Chinese New Year celebrations typically start on the evening before the new moon, and end on the evening of the full moon 15 days later (Lantern Festival). Each day of the festival will have its own set of traditions.
Preparations for the festival may start as early as a month before the actual festival, with tasks such as shopping, cleaning, cooking, and making the journey back home.
The official public holiday designates 7 days for vacation from work from Chinese New Year’s Eve, though some people may choose to extend their leave for more time to celebrate or travel, and others may choose to cut-short and return to work earlier.
11. Why Is Each Chinese New Year Associated with a Different Animal?
Since ancient times, Chinese people have been using the Chinese Zodiac animals to represent the years. Each lunar year is related to a zodiac animal, beginning at Chinese New Year. The 12 zodiac animals recur on a 12-year cycle.
For example, 2021 is a year of the Ox, as was 2009...
12. Why Do the Chinese Set Off So Many Firecrackers?
For the right vibe: Chinese New Year is a happy and lively festival, so for Chinese people lots of noise is a must to heighten the festival atmosphere, and firecrackers (and fireworks) are the cultural way to do it.
In ancient times, it was believed that the explosive sound of firecrackers scared away evil spirits, who might otherwise bring bad luck.
In modern China, people set off firecrackers and fireworks during festivals to express their happiness, and invite good luck (all firecrackers are the lucky color red).
Learn more about Why Chinese New Year Must Have Firecrackers?
13. Why Do the Chinese Eat Dumplings on New Year's Eve?
Dumplings are a traditional Chinese New Year food, especially in North China. As they are the shape of old silver and gold ingots (an old form of currency), Chinese believe that eating dumplings will bring prosperity in the coming year. More on symbolic Chinese New Year Foods
14. Why Do the Chinese Hand Out Red Envelopes at Chinese New Year?
For luck: In Chinese culture, red is a lucky color, so giving money in a red envelope is a way of giving best wishes, as well as a financial present. It's like sending a greetings card with money inside in the West. Red envelope money is called "lucky money", though it's really the red envelope that's lucky.
Demon suppression: Traditionally red envelope money is called 'suppressing years money' (压岁钱 yāsuìqián /yaa-sway-chyen/).

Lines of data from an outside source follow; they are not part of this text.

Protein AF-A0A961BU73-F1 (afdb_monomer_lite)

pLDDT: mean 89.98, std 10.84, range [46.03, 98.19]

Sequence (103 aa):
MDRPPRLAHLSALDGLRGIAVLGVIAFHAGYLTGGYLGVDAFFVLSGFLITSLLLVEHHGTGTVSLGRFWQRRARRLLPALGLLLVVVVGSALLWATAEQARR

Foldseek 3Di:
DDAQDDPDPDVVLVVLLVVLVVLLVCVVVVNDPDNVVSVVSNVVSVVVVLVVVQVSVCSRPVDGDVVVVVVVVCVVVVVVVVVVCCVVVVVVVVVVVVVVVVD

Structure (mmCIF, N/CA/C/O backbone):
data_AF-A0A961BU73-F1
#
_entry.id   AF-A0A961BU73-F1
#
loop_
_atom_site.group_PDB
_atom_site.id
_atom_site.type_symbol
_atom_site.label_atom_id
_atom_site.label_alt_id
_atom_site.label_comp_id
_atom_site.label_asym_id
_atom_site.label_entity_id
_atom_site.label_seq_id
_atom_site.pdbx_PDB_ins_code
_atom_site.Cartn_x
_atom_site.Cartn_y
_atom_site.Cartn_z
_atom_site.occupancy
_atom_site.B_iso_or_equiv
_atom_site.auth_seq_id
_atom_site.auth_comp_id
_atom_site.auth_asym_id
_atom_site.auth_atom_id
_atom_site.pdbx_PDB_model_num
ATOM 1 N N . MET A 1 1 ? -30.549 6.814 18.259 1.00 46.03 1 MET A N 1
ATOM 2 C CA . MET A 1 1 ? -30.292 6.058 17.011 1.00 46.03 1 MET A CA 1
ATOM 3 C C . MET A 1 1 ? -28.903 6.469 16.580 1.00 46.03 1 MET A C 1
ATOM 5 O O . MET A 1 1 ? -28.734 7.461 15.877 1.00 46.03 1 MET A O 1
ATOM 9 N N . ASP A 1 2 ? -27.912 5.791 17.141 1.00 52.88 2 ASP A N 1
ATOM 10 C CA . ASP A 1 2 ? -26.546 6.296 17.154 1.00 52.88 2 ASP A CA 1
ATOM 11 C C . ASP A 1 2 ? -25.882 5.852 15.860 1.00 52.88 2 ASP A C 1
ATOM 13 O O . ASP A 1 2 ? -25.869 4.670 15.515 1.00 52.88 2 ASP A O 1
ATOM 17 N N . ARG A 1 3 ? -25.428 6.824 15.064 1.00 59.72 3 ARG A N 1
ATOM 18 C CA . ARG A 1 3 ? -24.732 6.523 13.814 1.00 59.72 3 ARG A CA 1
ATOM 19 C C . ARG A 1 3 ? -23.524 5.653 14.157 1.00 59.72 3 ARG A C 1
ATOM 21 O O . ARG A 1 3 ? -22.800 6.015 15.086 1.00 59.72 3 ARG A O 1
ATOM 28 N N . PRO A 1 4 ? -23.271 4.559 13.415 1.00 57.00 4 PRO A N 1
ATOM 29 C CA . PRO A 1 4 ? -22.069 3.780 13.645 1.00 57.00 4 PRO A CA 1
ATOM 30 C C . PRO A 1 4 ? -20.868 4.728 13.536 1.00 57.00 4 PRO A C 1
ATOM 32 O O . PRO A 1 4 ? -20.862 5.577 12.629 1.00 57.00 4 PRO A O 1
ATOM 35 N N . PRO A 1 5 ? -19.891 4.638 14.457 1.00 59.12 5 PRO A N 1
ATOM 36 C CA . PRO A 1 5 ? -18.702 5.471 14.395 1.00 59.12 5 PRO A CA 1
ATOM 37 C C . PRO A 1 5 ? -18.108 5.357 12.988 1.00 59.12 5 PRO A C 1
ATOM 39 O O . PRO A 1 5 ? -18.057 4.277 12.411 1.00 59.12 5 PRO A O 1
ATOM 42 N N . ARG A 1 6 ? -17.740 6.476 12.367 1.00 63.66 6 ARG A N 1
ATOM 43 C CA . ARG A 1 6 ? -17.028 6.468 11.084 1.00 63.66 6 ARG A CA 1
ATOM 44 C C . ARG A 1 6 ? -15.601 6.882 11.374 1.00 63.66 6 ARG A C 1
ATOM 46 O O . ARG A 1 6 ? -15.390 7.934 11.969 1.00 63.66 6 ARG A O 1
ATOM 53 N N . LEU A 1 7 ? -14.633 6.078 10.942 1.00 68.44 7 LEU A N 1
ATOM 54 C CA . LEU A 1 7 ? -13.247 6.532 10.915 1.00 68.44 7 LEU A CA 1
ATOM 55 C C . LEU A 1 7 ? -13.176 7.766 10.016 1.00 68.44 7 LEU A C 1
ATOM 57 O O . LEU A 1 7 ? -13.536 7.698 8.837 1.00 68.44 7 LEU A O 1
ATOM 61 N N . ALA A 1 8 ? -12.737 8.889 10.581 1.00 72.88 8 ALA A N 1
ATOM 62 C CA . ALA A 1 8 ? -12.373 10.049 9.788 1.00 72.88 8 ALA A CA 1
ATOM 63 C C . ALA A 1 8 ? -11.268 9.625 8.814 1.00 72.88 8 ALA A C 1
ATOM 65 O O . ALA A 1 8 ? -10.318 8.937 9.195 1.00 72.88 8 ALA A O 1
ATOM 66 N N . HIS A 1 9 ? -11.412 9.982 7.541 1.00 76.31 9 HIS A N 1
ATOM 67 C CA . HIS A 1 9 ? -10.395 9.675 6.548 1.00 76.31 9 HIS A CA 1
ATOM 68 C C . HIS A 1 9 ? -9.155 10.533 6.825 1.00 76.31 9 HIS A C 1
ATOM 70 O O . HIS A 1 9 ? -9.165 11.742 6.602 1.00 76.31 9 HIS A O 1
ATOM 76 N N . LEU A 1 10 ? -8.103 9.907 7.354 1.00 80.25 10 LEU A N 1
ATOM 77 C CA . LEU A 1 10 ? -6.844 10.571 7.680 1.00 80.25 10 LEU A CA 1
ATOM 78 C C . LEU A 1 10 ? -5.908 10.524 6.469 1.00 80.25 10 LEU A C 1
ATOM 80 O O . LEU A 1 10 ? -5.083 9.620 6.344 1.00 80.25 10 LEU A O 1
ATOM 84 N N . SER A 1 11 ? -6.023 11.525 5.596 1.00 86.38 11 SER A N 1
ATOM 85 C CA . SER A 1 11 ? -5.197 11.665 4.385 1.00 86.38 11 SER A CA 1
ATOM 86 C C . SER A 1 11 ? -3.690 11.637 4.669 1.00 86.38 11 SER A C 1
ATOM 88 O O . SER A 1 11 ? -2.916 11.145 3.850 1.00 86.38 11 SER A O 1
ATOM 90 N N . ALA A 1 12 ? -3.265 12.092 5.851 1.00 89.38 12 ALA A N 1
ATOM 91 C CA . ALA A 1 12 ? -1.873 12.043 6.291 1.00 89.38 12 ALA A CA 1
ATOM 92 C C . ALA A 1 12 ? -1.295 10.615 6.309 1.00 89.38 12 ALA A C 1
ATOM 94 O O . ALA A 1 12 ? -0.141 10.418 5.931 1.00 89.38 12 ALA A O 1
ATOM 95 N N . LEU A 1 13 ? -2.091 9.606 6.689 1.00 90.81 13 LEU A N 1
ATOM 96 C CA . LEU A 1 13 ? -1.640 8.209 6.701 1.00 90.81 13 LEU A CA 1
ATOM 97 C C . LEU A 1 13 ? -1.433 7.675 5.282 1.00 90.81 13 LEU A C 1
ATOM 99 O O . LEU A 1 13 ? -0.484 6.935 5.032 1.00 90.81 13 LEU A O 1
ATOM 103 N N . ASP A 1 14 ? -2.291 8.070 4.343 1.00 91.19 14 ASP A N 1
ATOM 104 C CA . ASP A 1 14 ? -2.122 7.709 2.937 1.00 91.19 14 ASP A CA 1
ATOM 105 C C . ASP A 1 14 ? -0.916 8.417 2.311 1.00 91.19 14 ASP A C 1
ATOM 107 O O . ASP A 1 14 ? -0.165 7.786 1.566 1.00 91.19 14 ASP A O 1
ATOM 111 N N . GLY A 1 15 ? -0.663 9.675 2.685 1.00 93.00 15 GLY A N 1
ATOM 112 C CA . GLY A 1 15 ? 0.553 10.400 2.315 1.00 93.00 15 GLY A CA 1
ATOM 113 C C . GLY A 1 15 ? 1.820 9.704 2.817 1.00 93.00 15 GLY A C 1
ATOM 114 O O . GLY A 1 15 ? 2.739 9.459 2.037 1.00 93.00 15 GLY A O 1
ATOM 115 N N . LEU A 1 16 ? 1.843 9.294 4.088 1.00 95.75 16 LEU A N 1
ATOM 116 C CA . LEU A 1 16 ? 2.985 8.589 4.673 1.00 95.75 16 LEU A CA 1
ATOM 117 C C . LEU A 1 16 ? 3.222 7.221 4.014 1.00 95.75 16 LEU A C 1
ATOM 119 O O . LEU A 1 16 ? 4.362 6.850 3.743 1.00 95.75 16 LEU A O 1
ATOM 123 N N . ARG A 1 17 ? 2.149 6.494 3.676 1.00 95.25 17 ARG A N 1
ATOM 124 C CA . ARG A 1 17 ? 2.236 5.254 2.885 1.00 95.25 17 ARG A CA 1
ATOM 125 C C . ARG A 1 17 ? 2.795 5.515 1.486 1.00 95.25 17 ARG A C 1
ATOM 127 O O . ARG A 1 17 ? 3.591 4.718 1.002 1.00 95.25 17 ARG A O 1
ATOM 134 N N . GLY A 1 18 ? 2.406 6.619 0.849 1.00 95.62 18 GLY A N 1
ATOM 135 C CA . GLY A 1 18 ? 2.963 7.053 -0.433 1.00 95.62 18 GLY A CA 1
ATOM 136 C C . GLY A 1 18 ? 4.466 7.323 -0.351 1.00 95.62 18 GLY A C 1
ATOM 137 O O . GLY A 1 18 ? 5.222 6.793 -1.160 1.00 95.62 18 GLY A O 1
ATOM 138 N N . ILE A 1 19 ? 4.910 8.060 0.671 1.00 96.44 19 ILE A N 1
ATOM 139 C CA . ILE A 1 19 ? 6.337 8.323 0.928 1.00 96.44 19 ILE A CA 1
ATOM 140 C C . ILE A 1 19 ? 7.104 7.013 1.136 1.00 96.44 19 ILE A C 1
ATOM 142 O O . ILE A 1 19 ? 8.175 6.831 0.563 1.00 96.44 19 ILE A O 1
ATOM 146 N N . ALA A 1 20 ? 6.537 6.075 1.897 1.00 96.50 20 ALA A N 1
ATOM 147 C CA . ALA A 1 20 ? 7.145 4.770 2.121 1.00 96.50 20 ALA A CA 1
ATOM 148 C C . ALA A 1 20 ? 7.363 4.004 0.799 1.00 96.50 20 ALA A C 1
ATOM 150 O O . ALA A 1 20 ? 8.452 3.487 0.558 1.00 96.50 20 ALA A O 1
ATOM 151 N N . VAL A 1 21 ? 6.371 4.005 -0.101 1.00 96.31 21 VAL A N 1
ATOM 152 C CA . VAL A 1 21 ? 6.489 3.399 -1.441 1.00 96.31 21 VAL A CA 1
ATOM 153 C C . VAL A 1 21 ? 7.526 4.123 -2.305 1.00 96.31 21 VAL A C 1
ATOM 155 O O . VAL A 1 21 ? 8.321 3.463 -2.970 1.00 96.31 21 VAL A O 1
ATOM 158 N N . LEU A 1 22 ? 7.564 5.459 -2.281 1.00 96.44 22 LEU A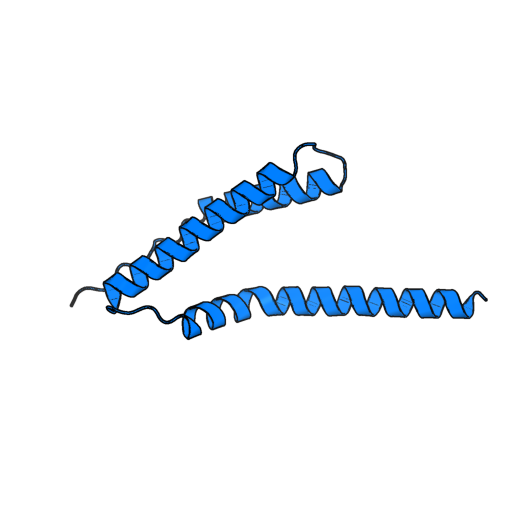 N 1
ATOM 159 C CA . LEU A 1 22 ? 8.575 6.233 -3.011 1.00 96.44 22 LEU A CA 1
ATOM 160 C C . LEU A 1 22 ? 9.995 5.893 -2.542 1.00 96.44 22 LEU A C 1
ATOM 162 O O . LEU A 1 22 ? 10.882 5.730 -3.376 1.00 96.44 22 LEU A O 1
ATOM 166 N N . GLY A 1 23 ? 10.198 5.707 -1.236 1.00 95.62 23 GLY A N 1
ATOM 167 C CA . GLY A 1 23 ? 11.470 5.236 -0.686 1.00 95.62 23 GLY A CA 1
ATOM 168 C C . GLY A 1 23 ? 11.870 3.855 -1.219 1.00 95.62 23 GLY A C 1
ATOM 169 O O . GLY A 1 23 ? 13.021 3.654 -1.602 1.00 95.62 23 GLY A O 1
ATOM 170 N N . VAL A 1 24 ? 10.916 2.921 -1.329 1.00 96.25 24 VAL A N 1
ATOM 171 C CA . VAL A 1 24 ? 11.155 1.588 -1.917 1.00 96.25 24 VAL A CA 1
ATOM 172 C C . VAL A 1 24 ? 11.536 1.685 -3.396 1.00 96.25 24 VAL A C 1
ATOM 174 O O . VAL A 1 24 ? 12.450 0.987 -3.836 1.00 96.25 24 VAL A O 1
ATOM 177 N N . ILE A 1 25 ? 10.866 2.547 -4.165 1.00 96.19 25 ILE A N 1
ATOM 178 C CA . ILE A 1 25 ? 11.186 2.773 -5.582 1.00 96.19 25 ILE A CA 1
ATOM 179 C C . ILE A 1 25 ? 12.590 3.372 -5.718 1.00 96.19 25 ILE A C 1
ATOM 181 O O . ILE A 1 25 ? 13.394 2.870 -6.499 1.00 96.19 25 ILE A O 1
ATOM 185 N N . ALA A 1 26 ? 12.911 4.401 -4.930 1.00 96.25 26 ALA A N 1
ATOM 186 C CA . ALA A 1 26 ? 14.220 5.046 -4.942 1.00 96.25 26 ALA A CA 1
ATOM 187 C C . ALA A 1 26 ? 15.353 4.080 -4.551 1.00 96.25 26 ALA A C 1
ATOM 189 O O . ALA A 1 26 ? 16.425 4.131 -5.150 1.00 96.25 26 ALA A O 1
ATOM 190 N N . PHE A 1 27 ? 15.105 3.161 -3.611 1.00 95.38 27 PHE A N 1
ATOM 191 C CA . PHE A 1 27 ? 16.030 2.073 -3.287 1.00 95.38 27 PHE A CA 1
ATOM 192 C C . PHE A 1 27 ? 16.299 1.165 -4.498 1.00 95.38 27 PHE A C 1
ATOM 194 O O . PHE A 1 27 ? 17.453 0.943 -4.849 1.00 95.38 27 PHE A O 1
ATOM 201 N N . HIS A 1 28 ? 15.256 0.688 -5.187 1.00 94.62 28 HIS A N 1
ATOM 202 C CA . HIS A 1 28 ? 15.428 -0.175 -6.366 1.00 94.62 28 HIS A CA 1
ATOM 203 C C . HIS A 1 28 ? 16.055 0.554 -7.562 1.00 94.62 28 HIS A C 1
ATOM 205 O O . HIS A 1 28 ? 16.702 -0.077 -8.392 1.00 94.62 28 HIS A O 1
ATOM 211 N N . ALA A 1 29 ? 15.892 1.875 -7.643 1.00 95.38 29 ALA A N 1
ATOM 212 C CA . ALA A 1 29 ? 16.541 2.717 -8.644 1.00 95.38 29 ALA A CA 1
ATOM 213 C C . ALA A 1 29 ? 18.002 3.079 -8.294 1.00 95.38 29 ALA A C 1
ATOM 215 O O . ALA A 1 29 ? 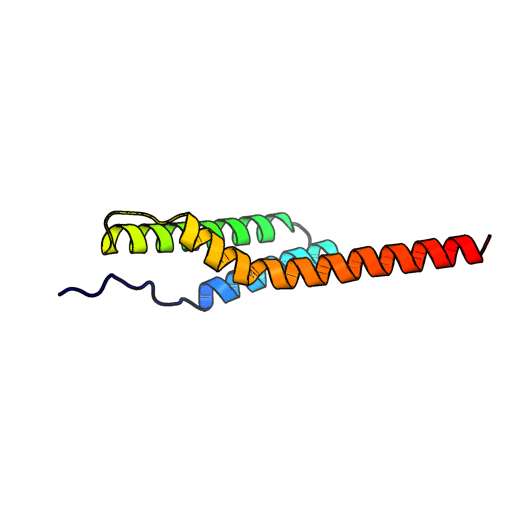18.665 3.747 -9.083 1.00 95.38 29 ALA A O 1
ATOM 216 N N . GLY A 1 30 ? 18.514 2.644 -7.135 1.00 94.56 30 GLY A N 1
ATOM 217 C CA . GLY A 1 30 ? 19.904 2.851 -6.714 1.00 94.56 30 GLY A CA 1
ATOM 218 C C . GLY A 1 30 ? 20.184 4.177 -5.996 1.00 94.56 30 GLY A C 1
ATOM 219 O O . GLY A 1 30 ? 21.344 4.486 -5.740 1.00 94.56 30 GLY A O 1
ATOM 220 N N . TYR A 1 31 ? 19.156 4.959 -5.649 1.00 95.00 31 TYR A N 1
ATOM 221 C CA . TYR A 1 31 ? 19.314 6.267 -4.993 1.00 95.00 31 TYR A CA 1
ATOM 222 C C . TYR A 1 31 ? 19.387 6.199 -3.465 1.00 95.00 31 TYR A C 1
ATOM 224 O O . TYR A 1 31 ? 19.890 7.129 -2.839 1.00 95.00 31 TYR A O 1
ATOM 232 N N . LEU A 1 32 ? 18.862 5.137 -2.851 1.00 92.56 32 LEU A N 1
ATOM 233 C CA . LEU A 1 32 ? 18.815 4.968 -1.397 1.00 92.56 32 LEU A CA 1
ATOM 234 C C . LEU A 1 32 ? 19.294 3.573 -0.997 1.00 92.56 32 LEU A C 1
ATOM 236 O O . LEU A 1 32 ? 19.181 2.623 -1.767 1.00 92.56 32 LEU A O 1
ATOM 240 N N . THR A 1 33 ? 19.761 3.439 0.241 1.00 89.75 33 THR A N 1
ATOM 241 C CA . THR A 1 33 ? 19.968 2.151 0.916 1.00 89.75 33 THR A CA 1
ATOM 242 C C . THR A 1 33 ? 18.846 1.912 1.935 1.00 89.75 33 THR A C 1
ATOM 244 O O . THR A 1 33 ? 18.126 2.835 2.310 1.00 89.75 33 THR A O 1
ATOM 247 N N . GLY A 1 34 ? 18.649 0.663 2.369 1.00 86.19 34 GLY A N 1
ATOM 248 C CA . GLY A 1 34 ? 17.677 0.352 3.427 1.00 86.19 34 GLY A CA 1
ATOM 249 C C . GLY A 1 34 ? 16.203 0.337 2.999 1.00 86.19 34 GLY A C 1
ATOM 250 O O . GLY A 1 34 ? 15.327 0.653 3.802 1.00 86.19 34 GLY A O 1
ATOM 251 N N . GLY A 1 35 ? 15.897 -0.065 1.758 1.00 83.38 35 GLY A N 1
ATOM 252 C CA . GLY A 1 35 ? 14.524 -0.095 1.226 1.00 83.38 35 GLY A CA 1
ATOM 253 C C . GLY A 1 35 ? 13.513 -0.911 2.049 1.00 83.38 35 GLY A C 1
ATOM 254 O O . GLY A 1 35 ? 12.314 -0.655 1.957 1.00 83.38 35 GLY A O 1
ATOM 255 N N . TYR A 1 36 ? 13.977 -1.834 2.900 1.00 89.25 36 TYR A N 1
ATOM 256 C CA . TYR A 1 36 ? 13.134 -2.608 3.820 1.00 89.25 36 TYR A CA 1
ATOM 257 C C . TYR A 1 36 ? 12.341 -1.720 4.795 1.00 89.25 36 TYR A C 1
ATOM 259 O O . TYR A 1 36 ? 11.191 -2.027 5.084 1.00 89.25 36 TYR A O 1
ATOM 267 N N . LEU A 1 37 ? 12.878 -0.564 5.208 1.00 93.56 37 LEU A N 1
ATOM 268 C CA . LEU A 1 37 ? 12.178 0.367 6.102 1.00 93.56 37 LEU A CA 1
ATOM 269 C C . LEU A 1 37 ? 10.890 0.922 5.479 1.00 93.56 37 LEU A C 1
ATOM 271 O O . LEU A 1 37 ? 9.879 1.077 6.163 1.00 93.56 37 LEU A O 1
ATOM 275 N N . GLY A 1 38 ? 10.913 1.209 4.173 1.00 94.62 38 GLY A N 1
ATOM 276 C CA . GLY A 1 38 ? 9.725 1.659 3.446 1.00 94.62 38 GLY A CA 1
ATOM 277 C C . GLY A 1 38 ? 8.667 0.558 3.354 1.00 94.62 38 GLY A C 1
ATOM 278 O O . GLY A 1 38 ? 7.474 0.819 3.507 1.00 94.62 38 GLY A O 1
ATOM 279 N N . VAL A 1 39 ? 9.101 -0.690 3.175 1.00 95.69 39 VAL A N 1
ATOM 280 C CA . VAL A 1 39 ? 8.213 -1.857 3.170 1.00 95.69 39 VAL A CA 1
ATOM 281 C C . VAL A 1 39 ? 7.558 -2.040 4.544 1.00 95.69 39 VAL A C 1
ATOM 283 O O . VAL A 1 39 ? 6.328 -2.098 4.630 1.00 95.69 39 VAL A O 1
ATOM 286 N N . ASP A 1 40 ? 8.354 -2.039 5.614 1.00 96.56 40 ASP A N 1
ATOM 287 C CA . ASP A 1 40 ? 7.883 -2.209 6.991 1.00 96.56 40 ASP A CA 1
ATOM 288 C C . ASP A 1 40 ? 6.895 -1.106 7.384 1.00 96.56 40 ASP A C 1
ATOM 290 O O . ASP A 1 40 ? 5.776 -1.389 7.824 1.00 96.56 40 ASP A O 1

According to many New Year legends, evil spirits are scared of red, so red envelopes were originally used to suppress or ward off demons while giving money.
Chinese New Year, like Christmas in the West, is "the season of good will" in China, so most people receive a red envelope from someone, whether employer or family. There are lots of customs about who gives who how much in a red envelope. See How to Give Chinese New Year Lucky Money.
15. Why Do Chinese Wear New Red or Colorful Clothes at CNY?
It is believed that wearing new clothes from head to toe symbolizes a new start and fresh hopes for the New Year. Chinese believe that New Year's Day sets the tone for the rest of the year, so everyone tries to dress well.
As mentioned repeatedly here, red is China's good luck color, believed to scare away spirits of bad fortune.
Chinese usually wear red or other brightly-colored clothes on New Year's Day, to go with the festive and upbeat mood. Black or white, symbolic of mourning and death would not be appropriate. Learn more about Lucky Colors in Chinese Culture.
16. Why Are There Not Enough Trains at Chinese New Year?
Chinese New Year is the most important time for family reunions. No matter how far Chinese are from their homes, they do whatever they can to get back for a family reunion dinner on New Year's Eve, which results in the world's biggest annual migration of people (over 200 million in China).
Even with the rail network at capacity, train tickets are the first to sell out. Learn more about the Chinese New Year Travel Rush.
17. Why Do Chinese Do Dragon and Lion Dances at Chinese New Year?
It is traditionally believed that performing dragon or lion dances (during the Spring Festival) is a way to pray for good luck and drive away evil spirits.